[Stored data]
------------------------------------
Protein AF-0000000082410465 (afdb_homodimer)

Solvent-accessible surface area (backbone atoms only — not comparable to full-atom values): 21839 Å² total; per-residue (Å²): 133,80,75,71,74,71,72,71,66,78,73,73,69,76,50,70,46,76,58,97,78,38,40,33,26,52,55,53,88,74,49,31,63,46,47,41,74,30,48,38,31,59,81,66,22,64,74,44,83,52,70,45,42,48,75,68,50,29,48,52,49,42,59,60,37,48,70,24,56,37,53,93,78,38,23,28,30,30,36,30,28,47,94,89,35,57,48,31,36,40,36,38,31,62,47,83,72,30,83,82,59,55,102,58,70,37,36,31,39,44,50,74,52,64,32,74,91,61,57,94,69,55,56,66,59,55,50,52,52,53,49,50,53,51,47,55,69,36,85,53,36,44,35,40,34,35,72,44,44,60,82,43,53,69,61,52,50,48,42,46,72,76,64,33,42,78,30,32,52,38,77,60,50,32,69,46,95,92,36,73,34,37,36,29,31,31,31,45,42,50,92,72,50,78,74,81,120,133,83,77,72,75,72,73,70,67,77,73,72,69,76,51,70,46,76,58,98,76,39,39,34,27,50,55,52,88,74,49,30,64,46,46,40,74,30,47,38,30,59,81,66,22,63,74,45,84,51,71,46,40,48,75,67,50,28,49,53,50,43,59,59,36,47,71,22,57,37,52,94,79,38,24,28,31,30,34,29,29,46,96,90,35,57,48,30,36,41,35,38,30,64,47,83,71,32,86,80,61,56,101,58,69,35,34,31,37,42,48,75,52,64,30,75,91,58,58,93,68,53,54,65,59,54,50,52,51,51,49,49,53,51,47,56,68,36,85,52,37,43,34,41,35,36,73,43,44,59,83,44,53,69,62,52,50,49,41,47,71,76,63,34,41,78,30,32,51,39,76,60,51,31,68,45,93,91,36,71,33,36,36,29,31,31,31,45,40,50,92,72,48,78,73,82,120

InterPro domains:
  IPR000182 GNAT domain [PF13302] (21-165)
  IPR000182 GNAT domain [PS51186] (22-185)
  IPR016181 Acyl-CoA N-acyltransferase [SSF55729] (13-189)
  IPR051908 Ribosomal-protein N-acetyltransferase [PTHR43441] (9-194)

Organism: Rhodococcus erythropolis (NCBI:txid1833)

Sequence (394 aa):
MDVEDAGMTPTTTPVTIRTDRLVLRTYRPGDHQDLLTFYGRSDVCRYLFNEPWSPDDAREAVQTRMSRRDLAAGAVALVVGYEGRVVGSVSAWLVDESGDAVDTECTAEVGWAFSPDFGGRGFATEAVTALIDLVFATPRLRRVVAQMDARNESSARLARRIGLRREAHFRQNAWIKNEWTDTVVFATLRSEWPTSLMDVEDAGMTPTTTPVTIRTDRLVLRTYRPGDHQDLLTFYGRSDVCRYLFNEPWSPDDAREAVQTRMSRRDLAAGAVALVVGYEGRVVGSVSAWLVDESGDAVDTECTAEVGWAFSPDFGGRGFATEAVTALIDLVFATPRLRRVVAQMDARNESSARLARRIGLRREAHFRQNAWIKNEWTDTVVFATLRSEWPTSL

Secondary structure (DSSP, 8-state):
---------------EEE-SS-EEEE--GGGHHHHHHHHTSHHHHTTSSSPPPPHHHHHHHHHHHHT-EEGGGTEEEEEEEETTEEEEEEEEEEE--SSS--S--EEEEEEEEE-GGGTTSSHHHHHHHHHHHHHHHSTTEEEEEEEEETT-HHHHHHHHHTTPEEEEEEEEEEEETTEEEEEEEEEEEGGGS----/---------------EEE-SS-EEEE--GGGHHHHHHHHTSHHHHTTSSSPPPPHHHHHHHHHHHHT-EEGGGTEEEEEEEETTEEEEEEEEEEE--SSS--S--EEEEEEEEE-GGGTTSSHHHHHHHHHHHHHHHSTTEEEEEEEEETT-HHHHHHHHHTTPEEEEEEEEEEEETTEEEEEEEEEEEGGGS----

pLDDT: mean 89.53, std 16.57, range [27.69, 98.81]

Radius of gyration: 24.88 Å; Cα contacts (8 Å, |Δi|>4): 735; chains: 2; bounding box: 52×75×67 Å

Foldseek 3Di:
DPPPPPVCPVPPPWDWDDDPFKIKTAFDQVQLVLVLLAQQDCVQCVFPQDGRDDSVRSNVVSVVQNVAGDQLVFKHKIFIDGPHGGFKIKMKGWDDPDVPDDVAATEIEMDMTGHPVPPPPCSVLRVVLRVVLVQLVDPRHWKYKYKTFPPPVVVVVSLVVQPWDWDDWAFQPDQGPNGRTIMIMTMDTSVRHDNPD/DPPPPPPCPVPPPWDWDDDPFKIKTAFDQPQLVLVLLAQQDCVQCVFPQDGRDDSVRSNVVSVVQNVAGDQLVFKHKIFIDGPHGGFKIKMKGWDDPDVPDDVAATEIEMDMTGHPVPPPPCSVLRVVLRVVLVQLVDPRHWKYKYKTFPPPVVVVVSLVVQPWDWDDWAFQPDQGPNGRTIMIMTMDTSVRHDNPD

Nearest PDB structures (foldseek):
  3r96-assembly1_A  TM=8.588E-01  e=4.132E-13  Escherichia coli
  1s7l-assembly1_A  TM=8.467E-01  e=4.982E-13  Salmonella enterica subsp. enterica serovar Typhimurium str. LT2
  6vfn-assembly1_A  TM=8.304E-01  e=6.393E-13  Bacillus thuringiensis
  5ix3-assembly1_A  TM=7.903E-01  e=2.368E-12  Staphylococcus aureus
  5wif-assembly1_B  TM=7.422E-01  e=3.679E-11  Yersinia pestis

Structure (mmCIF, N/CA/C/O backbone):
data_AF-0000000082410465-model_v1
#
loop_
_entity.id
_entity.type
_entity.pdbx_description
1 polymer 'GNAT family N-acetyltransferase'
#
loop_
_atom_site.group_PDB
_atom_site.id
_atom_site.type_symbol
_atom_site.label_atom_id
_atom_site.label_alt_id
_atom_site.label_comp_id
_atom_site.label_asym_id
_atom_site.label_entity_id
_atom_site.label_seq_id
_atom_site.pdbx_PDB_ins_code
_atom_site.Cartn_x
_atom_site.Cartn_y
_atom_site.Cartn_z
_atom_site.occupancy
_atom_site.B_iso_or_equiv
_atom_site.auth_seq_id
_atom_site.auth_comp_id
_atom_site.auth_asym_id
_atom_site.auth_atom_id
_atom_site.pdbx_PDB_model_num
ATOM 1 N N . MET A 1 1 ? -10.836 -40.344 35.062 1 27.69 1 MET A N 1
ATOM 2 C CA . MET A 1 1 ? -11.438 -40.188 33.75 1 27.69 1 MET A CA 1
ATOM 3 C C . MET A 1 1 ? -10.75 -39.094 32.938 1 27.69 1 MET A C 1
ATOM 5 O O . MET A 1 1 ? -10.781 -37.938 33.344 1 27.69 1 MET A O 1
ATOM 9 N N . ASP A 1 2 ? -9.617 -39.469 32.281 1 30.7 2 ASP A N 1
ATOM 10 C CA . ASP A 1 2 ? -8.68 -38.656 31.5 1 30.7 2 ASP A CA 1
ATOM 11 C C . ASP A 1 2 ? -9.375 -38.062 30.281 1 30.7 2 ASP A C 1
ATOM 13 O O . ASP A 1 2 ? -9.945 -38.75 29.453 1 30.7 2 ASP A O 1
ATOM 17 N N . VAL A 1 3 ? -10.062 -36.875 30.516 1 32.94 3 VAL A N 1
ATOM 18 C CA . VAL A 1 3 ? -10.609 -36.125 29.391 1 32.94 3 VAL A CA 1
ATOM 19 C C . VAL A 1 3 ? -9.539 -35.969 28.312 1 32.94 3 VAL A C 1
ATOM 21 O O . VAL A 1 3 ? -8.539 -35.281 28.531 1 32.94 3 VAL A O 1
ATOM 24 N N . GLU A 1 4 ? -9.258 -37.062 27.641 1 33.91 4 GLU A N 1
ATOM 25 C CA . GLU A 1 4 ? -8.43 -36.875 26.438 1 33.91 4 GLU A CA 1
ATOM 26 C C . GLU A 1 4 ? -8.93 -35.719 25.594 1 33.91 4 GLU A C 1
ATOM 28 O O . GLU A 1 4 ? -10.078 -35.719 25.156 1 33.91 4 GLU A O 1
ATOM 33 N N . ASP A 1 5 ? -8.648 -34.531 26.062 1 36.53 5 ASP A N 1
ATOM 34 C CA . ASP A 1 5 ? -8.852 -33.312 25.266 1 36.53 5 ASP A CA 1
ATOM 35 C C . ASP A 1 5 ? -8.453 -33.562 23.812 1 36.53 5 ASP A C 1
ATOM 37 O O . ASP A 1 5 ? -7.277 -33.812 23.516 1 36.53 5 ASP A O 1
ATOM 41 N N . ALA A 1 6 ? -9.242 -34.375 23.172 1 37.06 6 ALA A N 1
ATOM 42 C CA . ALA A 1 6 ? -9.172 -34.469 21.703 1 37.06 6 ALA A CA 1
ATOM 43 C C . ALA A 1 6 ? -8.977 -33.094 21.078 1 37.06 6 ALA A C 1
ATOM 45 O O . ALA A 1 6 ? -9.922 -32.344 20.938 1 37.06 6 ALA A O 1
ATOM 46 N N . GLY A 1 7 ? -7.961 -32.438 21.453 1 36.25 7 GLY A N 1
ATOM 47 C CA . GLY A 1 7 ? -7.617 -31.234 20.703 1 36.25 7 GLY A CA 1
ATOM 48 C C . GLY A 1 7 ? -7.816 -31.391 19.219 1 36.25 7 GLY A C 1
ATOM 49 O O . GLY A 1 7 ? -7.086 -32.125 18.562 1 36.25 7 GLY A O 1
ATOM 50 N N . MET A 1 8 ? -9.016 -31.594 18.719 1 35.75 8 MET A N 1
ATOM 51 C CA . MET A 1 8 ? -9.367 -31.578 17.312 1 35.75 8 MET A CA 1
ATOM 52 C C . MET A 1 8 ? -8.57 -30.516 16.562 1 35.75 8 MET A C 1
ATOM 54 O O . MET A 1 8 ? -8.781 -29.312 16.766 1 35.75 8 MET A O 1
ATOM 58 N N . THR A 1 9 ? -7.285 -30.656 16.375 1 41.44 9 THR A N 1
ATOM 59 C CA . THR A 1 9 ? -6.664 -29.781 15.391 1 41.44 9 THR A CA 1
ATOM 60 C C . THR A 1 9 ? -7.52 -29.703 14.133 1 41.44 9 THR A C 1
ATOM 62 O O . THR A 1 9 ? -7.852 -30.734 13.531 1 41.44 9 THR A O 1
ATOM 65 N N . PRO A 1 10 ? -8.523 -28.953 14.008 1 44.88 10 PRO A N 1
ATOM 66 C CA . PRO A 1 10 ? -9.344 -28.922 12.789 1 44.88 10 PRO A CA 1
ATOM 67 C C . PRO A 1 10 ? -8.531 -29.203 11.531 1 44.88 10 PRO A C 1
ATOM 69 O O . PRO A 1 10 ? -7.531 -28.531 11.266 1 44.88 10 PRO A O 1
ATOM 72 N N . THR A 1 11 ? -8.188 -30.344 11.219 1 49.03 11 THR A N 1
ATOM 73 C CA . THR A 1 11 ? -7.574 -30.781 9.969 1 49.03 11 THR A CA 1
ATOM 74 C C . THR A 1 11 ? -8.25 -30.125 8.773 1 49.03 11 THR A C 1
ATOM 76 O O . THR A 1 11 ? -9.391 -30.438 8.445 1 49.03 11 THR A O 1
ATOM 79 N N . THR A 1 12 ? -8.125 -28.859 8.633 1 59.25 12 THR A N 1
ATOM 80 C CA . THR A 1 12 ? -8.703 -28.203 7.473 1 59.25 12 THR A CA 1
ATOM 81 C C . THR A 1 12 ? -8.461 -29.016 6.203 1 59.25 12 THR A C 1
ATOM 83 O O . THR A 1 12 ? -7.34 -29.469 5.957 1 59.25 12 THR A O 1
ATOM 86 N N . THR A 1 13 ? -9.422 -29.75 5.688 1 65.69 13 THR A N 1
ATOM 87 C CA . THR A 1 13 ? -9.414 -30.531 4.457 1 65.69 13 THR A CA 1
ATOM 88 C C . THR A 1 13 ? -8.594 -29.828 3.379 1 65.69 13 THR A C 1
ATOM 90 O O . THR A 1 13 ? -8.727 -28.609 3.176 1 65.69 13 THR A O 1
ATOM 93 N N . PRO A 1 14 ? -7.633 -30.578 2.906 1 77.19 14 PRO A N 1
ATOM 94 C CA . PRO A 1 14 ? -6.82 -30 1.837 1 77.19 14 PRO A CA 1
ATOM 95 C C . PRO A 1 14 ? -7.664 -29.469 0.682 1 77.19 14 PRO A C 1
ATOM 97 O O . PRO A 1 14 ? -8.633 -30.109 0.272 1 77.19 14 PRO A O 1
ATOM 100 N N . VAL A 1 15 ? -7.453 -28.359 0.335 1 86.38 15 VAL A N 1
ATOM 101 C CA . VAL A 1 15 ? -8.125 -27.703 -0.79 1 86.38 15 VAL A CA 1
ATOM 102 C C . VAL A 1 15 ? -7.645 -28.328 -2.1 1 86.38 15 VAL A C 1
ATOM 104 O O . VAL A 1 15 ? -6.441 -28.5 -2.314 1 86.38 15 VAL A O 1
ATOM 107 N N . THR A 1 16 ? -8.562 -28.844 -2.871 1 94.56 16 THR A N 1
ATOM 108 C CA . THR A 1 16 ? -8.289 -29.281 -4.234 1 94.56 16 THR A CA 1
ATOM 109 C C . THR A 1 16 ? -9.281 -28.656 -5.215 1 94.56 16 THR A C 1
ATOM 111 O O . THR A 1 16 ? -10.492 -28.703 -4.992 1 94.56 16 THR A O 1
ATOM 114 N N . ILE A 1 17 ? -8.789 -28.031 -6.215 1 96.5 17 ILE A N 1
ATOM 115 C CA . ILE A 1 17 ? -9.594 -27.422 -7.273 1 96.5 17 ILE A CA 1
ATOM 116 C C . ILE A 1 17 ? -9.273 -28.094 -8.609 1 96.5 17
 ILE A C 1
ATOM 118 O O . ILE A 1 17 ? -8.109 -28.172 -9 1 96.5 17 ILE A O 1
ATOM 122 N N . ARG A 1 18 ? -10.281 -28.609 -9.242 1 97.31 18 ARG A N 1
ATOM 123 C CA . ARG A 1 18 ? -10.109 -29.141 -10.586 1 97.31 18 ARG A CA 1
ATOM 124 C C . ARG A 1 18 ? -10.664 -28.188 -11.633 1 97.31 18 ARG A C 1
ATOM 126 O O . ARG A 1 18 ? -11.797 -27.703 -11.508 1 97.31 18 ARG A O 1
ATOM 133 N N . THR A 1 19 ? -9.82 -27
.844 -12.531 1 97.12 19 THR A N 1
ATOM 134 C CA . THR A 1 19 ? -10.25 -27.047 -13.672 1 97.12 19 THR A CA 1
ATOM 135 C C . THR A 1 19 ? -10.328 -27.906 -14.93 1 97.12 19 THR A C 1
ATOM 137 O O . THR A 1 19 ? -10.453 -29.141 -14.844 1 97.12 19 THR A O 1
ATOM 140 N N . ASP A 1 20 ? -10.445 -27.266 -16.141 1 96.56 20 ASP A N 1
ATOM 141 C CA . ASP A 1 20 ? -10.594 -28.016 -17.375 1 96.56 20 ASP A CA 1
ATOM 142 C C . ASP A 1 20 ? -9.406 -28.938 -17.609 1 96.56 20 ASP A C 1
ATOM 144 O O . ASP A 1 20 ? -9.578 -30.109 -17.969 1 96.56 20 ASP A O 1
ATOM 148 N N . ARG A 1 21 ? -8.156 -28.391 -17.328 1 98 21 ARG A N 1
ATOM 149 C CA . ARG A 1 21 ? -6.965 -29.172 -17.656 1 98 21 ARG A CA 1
------------------------------------
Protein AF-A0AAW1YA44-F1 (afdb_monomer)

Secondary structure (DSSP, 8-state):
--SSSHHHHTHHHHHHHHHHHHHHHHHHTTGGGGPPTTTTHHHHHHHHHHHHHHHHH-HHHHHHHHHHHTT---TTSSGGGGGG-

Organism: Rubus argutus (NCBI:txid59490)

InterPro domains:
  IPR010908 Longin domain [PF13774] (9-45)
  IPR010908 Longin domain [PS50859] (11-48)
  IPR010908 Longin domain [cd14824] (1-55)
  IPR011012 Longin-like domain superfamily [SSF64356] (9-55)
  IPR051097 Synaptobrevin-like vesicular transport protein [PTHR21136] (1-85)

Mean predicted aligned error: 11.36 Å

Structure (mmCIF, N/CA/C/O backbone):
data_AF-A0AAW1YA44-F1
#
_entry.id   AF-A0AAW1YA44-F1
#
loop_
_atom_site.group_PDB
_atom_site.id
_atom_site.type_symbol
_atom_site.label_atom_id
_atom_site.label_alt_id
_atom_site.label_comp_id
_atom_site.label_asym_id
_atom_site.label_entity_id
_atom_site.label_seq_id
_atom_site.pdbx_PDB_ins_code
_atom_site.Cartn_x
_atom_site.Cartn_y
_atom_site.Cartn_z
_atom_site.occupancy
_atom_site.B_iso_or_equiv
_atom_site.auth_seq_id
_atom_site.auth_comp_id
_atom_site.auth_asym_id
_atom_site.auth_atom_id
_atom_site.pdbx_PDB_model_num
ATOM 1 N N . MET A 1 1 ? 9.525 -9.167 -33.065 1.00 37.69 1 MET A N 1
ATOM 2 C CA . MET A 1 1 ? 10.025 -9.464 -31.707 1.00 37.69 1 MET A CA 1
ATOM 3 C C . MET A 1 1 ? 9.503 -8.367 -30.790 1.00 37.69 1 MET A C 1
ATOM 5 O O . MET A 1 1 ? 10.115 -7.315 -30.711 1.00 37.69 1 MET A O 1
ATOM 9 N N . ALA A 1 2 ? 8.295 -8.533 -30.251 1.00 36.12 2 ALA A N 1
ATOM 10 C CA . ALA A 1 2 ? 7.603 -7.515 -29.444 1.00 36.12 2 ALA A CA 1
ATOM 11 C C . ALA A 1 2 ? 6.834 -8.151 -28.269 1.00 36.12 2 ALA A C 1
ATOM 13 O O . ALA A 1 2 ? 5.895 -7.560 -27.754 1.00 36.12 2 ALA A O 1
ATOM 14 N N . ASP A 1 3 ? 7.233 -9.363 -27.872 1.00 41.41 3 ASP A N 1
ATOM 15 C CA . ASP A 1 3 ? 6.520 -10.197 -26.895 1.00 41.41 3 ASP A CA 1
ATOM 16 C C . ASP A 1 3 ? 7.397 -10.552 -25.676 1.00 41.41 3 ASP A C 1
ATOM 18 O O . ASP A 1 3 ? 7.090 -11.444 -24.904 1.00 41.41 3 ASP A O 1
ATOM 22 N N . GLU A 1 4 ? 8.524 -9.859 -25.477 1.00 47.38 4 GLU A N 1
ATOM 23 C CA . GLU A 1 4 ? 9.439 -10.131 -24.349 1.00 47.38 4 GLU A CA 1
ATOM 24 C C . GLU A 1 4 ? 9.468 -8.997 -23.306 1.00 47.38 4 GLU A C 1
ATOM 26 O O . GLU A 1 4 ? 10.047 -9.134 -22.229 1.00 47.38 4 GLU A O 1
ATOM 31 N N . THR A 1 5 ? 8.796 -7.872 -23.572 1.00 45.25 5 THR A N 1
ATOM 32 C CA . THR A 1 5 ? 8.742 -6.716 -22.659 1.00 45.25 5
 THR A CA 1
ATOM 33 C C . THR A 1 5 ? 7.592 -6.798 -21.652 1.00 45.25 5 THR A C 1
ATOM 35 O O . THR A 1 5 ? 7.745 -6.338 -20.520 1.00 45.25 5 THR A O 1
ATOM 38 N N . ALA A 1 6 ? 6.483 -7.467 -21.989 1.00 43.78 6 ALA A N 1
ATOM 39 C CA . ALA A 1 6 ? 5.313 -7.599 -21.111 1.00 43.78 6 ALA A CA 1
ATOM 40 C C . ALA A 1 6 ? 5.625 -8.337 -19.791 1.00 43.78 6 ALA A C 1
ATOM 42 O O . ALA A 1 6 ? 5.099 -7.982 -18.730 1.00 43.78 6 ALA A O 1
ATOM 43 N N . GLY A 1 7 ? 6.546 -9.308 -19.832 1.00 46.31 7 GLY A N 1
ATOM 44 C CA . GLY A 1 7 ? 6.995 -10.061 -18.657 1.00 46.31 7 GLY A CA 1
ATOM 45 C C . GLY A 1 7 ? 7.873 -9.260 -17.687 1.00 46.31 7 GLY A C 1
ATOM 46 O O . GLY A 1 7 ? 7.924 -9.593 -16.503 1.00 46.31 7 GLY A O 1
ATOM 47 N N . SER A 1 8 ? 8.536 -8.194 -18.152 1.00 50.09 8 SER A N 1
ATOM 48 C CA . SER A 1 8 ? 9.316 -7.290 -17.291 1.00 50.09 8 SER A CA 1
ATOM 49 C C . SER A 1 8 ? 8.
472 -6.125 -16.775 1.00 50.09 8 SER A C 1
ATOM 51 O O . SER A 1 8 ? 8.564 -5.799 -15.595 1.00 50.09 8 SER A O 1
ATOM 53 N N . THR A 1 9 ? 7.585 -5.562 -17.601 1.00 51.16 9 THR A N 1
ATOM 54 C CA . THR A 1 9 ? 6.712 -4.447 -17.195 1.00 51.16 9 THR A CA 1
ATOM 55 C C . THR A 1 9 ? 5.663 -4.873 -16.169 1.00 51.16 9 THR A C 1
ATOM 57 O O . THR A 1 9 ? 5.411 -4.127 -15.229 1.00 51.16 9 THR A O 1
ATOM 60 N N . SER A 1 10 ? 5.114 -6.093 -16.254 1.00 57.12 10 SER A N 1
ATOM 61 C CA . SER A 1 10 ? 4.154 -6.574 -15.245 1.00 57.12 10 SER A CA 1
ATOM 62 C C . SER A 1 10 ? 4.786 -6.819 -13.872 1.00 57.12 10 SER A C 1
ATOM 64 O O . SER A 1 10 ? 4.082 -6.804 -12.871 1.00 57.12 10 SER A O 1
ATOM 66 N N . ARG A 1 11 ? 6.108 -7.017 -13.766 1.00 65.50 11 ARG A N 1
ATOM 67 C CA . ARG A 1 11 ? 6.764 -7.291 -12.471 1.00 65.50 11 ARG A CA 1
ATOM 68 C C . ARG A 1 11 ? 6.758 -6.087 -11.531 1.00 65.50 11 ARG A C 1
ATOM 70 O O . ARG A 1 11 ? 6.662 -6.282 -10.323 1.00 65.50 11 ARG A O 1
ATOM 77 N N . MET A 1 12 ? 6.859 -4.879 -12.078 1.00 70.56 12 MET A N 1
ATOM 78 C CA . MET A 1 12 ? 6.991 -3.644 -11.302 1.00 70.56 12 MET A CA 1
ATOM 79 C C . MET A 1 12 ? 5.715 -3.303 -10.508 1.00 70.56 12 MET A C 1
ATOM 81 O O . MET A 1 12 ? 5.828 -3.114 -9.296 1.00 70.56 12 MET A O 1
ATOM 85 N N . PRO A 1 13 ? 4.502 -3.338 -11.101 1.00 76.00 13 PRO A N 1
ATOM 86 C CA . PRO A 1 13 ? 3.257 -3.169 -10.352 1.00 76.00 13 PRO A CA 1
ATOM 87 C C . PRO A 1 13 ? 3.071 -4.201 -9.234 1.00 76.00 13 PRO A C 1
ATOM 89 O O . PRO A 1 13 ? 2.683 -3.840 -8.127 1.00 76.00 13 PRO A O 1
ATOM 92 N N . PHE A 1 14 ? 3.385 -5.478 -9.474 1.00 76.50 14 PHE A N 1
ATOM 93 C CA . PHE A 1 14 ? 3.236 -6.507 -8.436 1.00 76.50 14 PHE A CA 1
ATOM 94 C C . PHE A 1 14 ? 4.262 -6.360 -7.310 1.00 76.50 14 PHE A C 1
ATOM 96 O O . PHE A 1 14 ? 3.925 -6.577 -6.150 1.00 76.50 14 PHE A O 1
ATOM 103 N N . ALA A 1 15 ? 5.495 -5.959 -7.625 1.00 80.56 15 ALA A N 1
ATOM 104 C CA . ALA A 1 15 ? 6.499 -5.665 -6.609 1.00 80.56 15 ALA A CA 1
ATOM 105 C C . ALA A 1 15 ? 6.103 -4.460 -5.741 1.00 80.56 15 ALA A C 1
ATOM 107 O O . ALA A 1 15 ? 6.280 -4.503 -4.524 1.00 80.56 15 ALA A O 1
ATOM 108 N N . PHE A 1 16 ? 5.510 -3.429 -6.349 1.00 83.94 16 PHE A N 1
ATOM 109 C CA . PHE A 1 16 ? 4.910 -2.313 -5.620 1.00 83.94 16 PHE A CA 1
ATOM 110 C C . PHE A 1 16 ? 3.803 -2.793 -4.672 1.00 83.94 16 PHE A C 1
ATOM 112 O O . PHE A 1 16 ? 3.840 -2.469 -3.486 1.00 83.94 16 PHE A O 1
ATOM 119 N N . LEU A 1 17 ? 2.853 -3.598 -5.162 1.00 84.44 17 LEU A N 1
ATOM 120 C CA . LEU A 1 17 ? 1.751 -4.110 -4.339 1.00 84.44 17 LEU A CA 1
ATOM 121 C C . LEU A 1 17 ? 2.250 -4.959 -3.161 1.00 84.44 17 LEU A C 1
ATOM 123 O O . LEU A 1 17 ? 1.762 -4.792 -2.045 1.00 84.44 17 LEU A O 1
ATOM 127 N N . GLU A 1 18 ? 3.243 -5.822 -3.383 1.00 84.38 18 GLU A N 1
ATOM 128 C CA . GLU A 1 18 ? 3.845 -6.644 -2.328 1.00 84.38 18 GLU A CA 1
------------------------------------
Go to the line with "ATOM 28 O O" in the entries above and repeat every line from there through the line with "ATOM 43 C C", exactly and with no other text.

# Answer
ATOM 28 O O . GLU A 1 4 ? -10.078 -35.719 25.156 1 33.91 4 GLU A O 1
ATOM 33 N N . ASP A 1 5 ? -8.648 -34.531 26.062 1 36.53 5 ASP A N 1
ATOM 34 C CA . ASP A 1 5 ? -8.852 -33.312 25.266 1 36.53 5 ASP A CA 1
ATOM 35 C C . ASP A 1 5 ? -8.453 -33.562 23.812 1 36.53 5 ASP A C 1
ATOM 37 O O . ASP A 1 5 ? -7.277 -33.812 23.516 1 36.53 5 ASP A O 1
ATOM 41 N N . ALA A 1 6 ? -9.242 -34.375 23.172 1 37.06 6 ALA A N 1
ATOM 42 C CA . ALA A 1 6 ? -9.172 -34.469 21.703 1 37.06 6 ALA A CA 1
ATOM 43 C C . ALA A 1 6 ? -8.977 -33.094 21.078 1 37.06 6 ALA A C 1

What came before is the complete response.